Ora Enzo ci dirà che l’idea di quella famosa (?) macchina da scrivere – che lui aveva pazientemente ri costruito con

tutti i martelletti scambiati, così che, continuando a creare tutte le combinazioni che volevi, con la macchina che

avrebbe potuto stampare una paroletta di senso compiuto solo molto casualmente, avevi la dimostrazione che il dare un senso compiuto a parole venute fuori per caso non è altro che un gioco, un gioco cominciato molto tempo fa, più necessario del significato stesso delle parole – scaturì (anche) dalle idee di Cintoli che lui aveva conosciuto e condiviso in tutto il periodo che va dal ‘73 al ‘77, quando era stato suo collaboratore di studio; e ciò potrebbe pure bastare.

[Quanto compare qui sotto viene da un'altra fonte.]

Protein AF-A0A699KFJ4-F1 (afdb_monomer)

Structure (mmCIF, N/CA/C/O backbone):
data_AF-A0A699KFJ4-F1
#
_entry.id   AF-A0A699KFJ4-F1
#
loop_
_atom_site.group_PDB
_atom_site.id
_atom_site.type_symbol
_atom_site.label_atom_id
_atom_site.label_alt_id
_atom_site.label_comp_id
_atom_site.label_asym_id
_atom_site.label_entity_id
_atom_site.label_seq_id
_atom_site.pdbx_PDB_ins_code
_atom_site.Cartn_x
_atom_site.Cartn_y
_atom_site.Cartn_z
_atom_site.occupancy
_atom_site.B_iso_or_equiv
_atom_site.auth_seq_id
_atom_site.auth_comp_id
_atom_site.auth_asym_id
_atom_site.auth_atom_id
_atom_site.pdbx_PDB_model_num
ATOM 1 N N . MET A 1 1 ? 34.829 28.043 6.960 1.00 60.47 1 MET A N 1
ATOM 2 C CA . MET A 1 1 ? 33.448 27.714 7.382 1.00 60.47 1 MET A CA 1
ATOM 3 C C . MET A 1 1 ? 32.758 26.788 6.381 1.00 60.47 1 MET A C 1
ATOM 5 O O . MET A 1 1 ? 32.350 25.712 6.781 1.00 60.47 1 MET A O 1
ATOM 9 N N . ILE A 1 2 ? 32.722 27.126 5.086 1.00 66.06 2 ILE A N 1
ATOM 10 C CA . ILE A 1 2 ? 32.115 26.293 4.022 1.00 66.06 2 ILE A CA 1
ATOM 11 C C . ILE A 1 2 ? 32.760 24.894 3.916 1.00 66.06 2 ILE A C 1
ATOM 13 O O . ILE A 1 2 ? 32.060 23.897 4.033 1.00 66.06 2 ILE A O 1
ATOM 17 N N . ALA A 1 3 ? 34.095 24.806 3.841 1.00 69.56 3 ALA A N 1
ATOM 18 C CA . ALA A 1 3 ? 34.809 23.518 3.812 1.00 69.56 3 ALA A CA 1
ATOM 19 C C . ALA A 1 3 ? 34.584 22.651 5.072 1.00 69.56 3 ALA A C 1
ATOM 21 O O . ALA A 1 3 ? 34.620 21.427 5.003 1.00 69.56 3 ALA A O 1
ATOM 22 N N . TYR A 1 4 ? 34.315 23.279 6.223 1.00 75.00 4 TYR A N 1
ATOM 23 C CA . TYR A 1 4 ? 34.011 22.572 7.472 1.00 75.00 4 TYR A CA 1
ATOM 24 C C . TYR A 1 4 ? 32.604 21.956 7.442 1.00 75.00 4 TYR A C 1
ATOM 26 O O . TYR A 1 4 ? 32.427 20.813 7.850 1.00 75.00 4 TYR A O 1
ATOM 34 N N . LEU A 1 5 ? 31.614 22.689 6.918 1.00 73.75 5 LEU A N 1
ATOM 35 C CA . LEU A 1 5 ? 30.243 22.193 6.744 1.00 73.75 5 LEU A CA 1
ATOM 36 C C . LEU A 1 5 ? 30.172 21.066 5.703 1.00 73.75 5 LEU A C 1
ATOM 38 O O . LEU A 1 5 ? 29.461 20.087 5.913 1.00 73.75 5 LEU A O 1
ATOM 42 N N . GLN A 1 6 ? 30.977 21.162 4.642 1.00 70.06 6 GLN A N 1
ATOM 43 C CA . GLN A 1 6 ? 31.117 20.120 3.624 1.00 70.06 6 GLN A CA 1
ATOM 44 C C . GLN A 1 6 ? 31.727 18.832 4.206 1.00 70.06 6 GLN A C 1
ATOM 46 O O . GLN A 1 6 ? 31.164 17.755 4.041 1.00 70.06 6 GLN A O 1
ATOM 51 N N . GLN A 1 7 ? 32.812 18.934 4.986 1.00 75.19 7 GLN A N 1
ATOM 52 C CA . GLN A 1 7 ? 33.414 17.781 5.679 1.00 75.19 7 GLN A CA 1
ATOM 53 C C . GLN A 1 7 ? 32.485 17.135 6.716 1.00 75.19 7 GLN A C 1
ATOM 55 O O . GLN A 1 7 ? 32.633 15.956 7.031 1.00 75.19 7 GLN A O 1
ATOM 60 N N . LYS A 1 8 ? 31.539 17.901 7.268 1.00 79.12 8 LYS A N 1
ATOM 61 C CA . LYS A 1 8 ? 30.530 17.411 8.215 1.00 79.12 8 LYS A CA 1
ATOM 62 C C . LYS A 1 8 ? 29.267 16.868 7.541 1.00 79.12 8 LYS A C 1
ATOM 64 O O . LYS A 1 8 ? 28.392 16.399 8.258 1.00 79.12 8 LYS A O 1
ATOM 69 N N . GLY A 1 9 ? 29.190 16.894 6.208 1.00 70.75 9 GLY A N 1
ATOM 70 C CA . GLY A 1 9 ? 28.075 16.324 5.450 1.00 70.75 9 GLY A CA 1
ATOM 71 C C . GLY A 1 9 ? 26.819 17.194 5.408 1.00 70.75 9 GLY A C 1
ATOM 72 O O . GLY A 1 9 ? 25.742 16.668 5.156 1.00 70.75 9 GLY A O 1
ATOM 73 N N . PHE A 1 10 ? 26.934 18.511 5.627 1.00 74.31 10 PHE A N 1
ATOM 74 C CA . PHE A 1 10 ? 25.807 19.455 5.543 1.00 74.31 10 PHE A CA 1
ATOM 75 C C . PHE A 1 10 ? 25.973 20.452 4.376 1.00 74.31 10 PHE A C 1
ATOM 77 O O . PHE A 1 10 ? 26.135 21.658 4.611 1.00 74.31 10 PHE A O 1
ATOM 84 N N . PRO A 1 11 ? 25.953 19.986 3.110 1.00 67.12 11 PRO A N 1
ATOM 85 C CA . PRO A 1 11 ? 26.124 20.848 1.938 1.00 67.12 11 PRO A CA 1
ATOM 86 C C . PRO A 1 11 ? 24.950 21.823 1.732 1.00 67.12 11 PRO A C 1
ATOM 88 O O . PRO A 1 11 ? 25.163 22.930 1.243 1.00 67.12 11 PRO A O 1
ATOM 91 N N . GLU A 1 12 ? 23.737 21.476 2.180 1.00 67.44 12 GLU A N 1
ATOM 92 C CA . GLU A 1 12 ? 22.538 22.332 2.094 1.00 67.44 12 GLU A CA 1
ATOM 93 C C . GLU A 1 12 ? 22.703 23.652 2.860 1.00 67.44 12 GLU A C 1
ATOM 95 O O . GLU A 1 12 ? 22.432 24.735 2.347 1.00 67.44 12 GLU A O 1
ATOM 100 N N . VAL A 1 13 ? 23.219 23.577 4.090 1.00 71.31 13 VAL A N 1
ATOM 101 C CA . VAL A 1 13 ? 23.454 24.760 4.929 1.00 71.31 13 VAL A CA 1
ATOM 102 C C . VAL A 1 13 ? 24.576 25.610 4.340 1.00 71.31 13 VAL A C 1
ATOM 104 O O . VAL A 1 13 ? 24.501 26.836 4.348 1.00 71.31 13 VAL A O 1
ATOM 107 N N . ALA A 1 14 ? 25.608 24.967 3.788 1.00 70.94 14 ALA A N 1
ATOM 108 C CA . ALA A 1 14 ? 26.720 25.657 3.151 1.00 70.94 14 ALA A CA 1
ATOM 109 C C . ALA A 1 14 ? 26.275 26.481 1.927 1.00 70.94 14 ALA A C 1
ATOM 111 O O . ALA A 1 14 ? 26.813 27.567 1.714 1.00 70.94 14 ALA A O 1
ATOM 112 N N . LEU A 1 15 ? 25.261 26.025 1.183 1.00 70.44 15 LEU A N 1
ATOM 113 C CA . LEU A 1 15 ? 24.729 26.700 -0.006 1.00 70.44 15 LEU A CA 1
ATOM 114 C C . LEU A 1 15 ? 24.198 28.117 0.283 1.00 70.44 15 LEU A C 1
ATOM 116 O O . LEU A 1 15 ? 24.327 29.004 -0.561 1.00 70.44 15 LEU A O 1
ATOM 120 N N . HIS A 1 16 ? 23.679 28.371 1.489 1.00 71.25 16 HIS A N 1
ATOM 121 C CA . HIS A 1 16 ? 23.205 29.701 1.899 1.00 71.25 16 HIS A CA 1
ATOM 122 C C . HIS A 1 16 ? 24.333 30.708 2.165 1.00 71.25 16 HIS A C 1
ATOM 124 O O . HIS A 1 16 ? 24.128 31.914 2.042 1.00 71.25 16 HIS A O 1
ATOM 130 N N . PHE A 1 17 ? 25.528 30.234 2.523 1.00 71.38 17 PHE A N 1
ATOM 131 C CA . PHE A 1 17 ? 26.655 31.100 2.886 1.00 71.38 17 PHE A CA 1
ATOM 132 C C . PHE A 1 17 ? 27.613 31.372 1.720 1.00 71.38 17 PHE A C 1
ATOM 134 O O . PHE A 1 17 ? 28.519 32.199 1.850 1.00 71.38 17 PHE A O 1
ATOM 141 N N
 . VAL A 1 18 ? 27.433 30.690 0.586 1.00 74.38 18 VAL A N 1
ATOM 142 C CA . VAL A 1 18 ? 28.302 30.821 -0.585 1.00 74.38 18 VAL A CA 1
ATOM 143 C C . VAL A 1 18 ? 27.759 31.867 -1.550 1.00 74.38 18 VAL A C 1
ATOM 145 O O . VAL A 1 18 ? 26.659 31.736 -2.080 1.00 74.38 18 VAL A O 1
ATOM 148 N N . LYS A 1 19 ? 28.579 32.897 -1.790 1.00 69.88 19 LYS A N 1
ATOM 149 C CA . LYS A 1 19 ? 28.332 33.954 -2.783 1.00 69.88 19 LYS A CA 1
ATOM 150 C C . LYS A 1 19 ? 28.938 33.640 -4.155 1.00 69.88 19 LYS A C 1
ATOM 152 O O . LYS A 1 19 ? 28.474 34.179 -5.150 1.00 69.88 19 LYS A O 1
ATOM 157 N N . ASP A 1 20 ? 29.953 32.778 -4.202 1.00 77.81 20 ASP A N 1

Ma Enzo era, ancora, molto giovane e quando si è giovani, quello che si costruisce sembra definitivo; poi si va avanti e ci si accorge che, col passare del tempo, quello che uno costruisce può (deve?) diventare sempre meno definitivo e più provvisorio. Così ora, forse, quella (famosa) macchina da scrivere non esiste neanche più.

Egli deve, per così dire, gettar via la scala dopo che v’è salito.

L. Wittgenstein

Siamo nel ‘78 quando accade qualcosa di drammatico e inaspettato: il maestro abbandona per sempre l’allievo, lasciandolo solo a rifarsi un’anima.

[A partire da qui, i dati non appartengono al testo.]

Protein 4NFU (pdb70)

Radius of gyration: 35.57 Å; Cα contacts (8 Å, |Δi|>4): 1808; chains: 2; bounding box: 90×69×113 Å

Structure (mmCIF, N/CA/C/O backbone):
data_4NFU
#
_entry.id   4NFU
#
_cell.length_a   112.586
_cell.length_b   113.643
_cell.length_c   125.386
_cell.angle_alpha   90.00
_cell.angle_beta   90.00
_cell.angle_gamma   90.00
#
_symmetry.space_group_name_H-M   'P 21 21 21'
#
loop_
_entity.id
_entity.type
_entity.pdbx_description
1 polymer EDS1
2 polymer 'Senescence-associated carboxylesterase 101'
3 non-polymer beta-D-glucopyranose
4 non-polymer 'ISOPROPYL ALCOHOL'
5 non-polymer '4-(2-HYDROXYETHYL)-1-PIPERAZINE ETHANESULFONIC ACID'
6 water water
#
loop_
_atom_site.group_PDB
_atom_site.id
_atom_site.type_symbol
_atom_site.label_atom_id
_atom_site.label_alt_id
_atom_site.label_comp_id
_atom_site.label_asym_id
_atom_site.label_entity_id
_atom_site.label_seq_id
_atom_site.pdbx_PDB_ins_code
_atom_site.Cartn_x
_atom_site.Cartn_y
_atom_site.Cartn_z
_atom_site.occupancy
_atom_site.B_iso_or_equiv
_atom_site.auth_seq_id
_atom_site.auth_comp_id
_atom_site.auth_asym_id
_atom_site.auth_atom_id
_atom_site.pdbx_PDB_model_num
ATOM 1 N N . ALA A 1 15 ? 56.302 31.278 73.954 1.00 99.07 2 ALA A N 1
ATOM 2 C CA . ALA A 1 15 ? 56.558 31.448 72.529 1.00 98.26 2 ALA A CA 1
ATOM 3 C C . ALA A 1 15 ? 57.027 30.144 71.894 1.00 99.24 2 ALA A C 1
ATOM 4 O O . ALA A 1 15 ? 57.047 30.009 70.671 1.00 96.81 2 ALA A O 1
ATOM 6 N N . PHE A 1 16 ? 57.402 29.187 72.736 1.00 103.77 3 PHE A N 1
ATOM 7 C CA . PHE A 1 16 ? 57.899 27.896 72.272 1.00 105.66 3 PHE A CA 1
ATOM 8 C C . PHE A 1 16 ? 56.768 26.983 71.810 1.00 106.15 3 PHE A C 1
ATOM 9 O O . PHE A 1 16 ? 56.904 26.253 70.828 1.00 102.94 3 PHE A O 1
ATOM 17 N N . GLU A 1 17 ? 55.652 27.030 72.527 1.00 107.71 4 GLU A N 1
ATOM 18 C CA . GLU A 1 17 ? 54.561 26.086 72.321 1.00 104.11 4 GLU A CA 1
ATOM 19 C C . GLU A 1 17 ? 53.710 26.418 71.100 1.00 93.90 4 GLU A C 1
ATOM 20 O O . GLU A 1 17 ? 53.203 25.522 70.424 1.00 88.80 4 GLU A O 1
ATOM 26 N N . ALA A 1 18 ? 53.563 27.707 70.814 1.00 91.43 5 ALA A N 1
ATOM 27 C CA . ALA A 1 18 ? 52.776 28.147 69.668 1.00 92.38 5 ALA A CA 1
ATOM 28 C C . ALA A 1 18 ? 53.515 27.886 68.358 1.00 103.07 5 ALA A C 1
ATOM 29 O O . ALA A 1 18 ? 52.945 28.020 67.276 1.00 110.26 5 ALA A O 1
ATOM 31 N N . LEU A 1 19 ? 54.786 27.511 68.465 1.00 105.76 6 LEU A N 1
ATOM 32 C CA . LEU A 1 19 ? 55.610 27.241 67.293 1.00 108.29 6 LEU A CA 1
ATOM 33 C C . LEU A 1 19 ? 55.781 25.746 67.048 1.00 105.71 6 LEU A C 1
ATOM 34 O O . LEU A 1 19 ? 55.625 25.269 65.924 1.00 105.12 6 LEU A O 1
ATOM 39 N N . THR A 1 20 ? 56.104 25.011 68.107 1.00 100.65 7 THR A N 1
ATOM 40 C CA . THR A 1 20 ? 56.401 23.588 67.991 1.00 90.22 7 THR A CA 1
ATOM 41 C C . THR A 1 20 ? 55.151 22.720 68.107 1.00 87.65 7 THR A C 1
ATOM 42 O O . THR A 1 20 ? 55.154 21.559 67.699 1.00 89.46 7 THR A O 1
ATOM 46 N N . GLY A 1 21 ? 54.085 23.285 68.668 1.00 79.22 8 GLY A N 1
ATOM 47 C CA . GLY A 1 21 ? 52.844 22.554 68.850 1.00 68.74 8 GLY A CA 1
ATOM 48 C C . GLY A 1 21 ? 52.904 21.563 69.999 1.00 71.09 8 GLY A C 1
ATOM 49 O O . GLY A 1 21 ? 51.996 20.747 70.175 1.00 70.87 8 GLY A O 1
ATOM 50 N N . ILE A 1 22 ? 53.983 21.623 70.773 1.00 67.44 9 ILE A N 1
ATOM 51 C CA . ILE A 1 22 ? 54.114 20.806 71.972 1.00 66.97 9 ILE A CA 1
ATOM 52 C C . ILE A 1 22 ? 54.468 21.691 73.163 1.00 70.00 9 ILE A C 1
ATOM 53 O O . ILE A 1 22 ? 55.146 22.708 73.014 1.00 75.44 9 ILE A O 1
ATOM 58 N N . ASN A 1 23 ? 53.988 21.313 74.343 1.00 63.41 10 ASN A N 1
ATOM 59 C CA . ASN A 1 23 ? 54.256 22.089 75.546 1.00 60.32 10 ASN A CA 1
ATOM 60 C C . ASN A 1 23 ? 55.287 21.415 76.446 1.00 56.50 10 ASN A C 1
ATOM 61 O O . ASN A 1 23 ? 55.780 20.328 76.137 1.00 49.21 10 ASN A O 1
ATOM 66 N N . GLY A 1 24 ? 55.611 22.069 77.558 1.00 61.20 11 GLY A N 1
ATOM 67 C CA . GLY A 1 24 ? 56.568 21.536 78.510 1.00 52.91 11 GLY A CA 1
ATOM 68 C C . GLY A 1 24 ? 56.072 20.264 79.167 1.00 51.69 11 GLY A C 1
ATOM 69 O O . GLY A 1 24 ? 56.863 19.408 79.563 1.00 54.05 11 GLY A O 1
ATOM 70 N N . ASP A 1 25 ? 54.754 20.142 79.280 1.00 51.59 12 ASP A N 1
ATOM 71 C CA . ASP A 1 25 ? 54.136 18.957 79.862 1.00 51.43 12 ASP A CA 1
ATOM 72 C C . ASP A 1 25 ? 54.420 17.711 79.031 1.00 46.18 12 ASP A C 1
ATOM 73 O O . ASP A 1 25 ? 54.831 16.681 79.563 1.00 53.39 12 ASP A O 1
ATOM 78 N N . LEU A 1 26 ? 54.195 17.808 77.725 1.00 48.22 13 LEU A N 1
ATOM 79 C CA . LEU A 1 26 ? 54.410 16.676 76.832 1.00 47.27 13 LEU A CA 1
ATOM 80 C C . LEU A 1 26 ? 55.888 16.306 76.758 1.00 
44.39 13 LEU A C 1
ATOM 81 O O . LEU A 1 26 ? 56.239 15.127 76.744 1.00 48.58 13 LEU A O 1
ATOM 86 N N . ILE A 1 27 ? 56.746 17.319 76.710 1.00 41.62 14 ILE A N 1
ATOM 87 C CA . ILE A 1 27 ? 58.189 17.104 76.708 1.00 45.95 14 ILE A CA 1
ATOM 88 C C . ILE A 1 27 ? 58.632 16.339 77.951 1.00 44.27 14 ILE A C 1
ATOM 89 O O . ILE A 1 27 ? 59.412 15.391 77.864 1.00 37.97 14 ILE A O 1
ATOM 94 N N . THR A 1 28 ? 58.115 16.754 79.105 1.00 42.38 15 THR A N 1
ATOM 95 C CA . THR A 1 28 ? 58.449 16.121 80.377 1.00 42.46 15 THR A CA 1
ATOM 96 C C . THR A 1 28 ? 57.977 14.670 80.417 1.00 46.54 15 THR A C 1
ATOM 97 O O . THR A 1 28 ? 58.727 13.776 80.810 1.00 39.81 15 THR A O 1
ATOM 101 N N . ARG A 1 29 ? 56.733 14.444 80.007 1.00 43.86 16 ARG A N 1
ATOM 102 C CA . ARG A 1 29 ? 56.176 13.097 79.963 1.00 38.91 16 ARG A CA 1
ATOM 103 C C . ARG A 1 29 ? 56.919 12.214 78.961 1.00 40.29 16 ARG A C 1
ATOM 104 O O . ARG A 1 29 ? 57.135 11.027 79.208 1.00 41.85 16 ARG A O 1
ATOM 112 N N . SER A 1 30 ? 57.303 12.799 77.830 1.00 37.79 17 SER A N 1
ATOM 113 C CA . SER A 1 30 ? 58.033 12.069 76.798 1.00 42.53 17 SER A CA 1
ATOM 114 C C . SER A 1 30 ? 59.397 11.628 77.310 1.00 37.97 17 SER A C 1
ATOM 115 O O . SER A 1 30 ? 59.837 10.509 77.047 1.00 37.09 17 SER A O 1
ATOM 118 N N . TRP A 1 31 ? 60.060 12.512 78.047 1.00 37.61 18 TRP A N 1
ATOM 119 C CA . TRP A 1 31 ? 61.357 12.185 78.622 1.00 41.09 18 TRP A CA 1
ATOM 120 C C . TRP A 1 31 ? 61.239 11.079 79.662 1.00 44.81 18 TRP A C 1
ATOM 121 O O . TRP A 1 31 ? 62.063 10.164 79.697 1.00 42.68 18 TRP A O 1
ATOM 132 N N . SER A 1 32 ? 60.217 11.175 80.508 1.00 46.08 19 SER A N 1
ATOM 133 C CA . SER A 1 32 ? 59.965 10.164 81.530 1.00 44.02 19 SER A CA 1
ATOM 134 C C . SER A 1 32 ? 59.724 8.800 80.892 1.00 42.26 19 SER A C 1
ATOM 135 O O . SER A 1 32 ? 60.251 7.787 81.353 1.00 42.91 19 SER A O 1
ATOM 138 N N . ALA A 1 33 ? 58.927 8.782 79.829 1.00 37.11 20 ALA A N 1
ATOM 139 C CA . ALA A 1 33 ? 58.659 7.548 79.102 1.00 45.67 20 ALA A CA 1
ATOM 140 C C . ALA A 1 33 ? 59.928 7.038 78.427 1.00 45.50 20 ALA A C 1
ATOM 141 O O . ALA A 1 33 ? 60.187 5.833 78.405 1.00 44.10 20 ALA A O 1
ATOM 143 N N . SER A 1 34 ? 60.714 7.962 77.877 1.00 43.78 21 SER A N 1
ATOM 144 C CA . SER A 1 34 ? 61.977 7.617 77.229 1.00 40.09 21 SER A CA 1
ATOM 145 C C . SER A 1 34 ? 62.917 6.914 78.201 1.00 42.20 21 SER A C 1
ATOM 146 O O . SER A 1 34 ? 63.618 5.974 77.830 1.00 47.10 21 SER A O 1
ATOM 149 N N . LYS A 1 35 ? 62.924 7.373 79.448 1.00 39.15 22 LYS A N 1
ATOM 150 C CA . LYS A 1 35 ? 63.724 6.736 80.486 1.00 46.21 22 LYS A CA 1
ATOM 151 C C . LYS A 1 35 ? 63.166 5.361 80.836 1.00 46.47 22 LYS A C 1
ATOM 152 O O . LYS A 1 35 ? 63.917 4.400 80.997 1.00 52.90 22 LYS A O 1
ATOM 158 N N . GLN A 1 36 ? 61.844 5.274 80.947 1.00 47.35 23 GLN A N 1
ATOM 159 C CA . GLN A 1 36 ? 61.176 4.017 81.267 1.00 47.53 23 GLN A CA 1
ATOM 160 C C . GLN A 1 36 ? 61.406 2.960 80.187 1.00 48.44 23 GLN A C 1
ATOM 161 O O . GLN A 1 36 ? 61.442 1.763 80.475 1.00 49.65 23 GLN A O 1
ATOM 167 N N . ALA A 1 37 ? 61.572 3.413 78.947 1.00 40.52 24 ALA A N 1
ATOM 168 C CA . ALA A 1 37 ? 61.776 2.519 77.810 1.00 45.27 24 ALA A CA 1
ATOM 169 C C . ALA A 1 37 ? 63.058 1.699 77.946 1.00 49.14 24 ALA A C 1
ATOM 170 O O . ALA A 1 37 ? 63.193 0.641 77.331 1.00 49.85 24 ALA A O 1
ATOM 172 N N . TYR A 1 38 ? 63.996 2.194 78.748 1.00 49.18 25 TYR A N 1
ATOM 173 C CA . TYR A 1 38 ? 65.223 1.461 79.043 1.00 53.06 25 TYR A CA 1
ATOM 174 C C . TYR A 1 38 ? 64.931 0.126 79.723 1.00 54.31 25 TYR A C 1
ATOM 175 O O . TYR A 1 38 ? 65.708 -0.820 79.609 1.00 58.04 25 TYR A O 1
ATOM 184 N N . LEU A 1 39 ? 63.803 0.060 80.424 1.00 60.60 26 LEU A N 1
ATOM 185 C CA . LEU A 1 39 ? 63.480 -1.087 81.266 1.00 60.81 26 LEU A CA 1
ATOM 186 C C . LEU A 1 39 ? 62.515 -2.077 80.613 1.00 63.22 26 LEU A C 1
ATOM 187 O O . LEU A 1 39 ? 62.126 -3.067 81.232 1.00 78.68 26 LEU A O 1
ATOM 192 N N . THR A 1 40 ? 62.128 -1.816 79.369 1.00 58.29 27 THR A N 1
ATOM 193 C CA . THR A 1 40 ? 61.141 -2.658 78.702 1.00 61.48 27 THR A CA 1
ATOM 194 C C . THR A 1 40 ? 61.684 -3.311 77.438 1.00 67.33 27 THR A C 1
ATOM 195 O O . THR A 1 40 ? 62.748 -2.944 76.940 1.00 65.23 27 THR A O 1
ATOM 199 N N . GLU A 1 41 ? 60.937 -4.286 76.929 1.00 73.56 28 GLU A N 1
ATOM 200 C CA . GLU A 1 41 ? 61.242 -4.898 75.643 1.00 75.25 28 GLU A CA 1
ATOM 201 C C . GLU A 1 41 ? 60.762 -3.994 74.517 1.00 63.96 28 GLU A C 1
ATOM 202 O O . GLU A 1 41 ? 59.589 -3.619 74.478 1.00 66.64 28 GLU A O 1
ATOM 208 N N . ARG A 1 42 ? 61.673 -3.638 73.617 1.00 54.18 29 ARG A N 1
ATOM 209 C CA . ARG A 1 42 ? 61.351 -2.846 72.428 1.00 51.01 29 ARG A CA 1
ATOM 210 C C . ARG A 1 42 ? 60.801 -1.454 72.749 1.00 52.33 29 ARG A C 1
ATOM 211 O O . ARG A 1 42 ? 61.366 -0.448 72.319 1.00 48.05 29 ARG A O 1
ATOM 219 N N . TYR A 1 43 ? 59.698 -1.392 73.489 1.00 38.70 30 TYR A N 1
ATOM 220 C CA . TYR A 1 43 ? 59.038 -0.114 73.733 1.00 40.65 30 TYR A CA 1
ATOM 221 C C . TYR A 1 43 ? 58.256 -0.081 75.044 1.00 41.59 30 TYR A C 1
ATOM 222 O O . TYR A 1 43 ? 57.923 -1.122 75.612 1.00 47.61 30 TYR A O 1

Così, nell’‘81, dopo un viaggio in India assai avventuroso, soprattutto per aver portato, ad un amico (me) che gliel’aveva chiesto, uno splendido sitar dragon shaped con custodia originale nel bagagliaio (molto aperto) di una Renault 5, qualcosa del vero oriente si fece nuovamente sentire. Forse questa rinnovata scoperta avveniva proprio attraverso le parole colte e miti di Ajai Shina Roy, un maestro di musica indiana – amico e eminente collega di Ravi Shankar, tanto per dare l’idea del livello dell’evento – che Enzo, come in una favola, aveva conosciuto in un ashram di Calcutta, spinto a ciò dall’impulso alla scelta oculata di un vero buon sitar per l’amico che, scettico, lo attendeva in Italia. Forte di tali esperienze e coincidenze, di cui feci parte anch’io (e ora, ripensandoci, non so dire davvero quanto tutto ciò fosse involontario e casuale), l’allievo riprendeva il cammino, tornando ai nastri di partenza per imboccare una nuova direzione.

Di nuovo a essere importante è la pittura e, prima ancora, la matita. Come anche Cintoli gli ha insegnato, prima di tutto non deve dimenticare Magritte e Man Ray.

Come accade per ogni ritorno alle origini che si rispetti, l’allievo smetteva di essere allievo e stava cominciando a diventare maestro di se stesso.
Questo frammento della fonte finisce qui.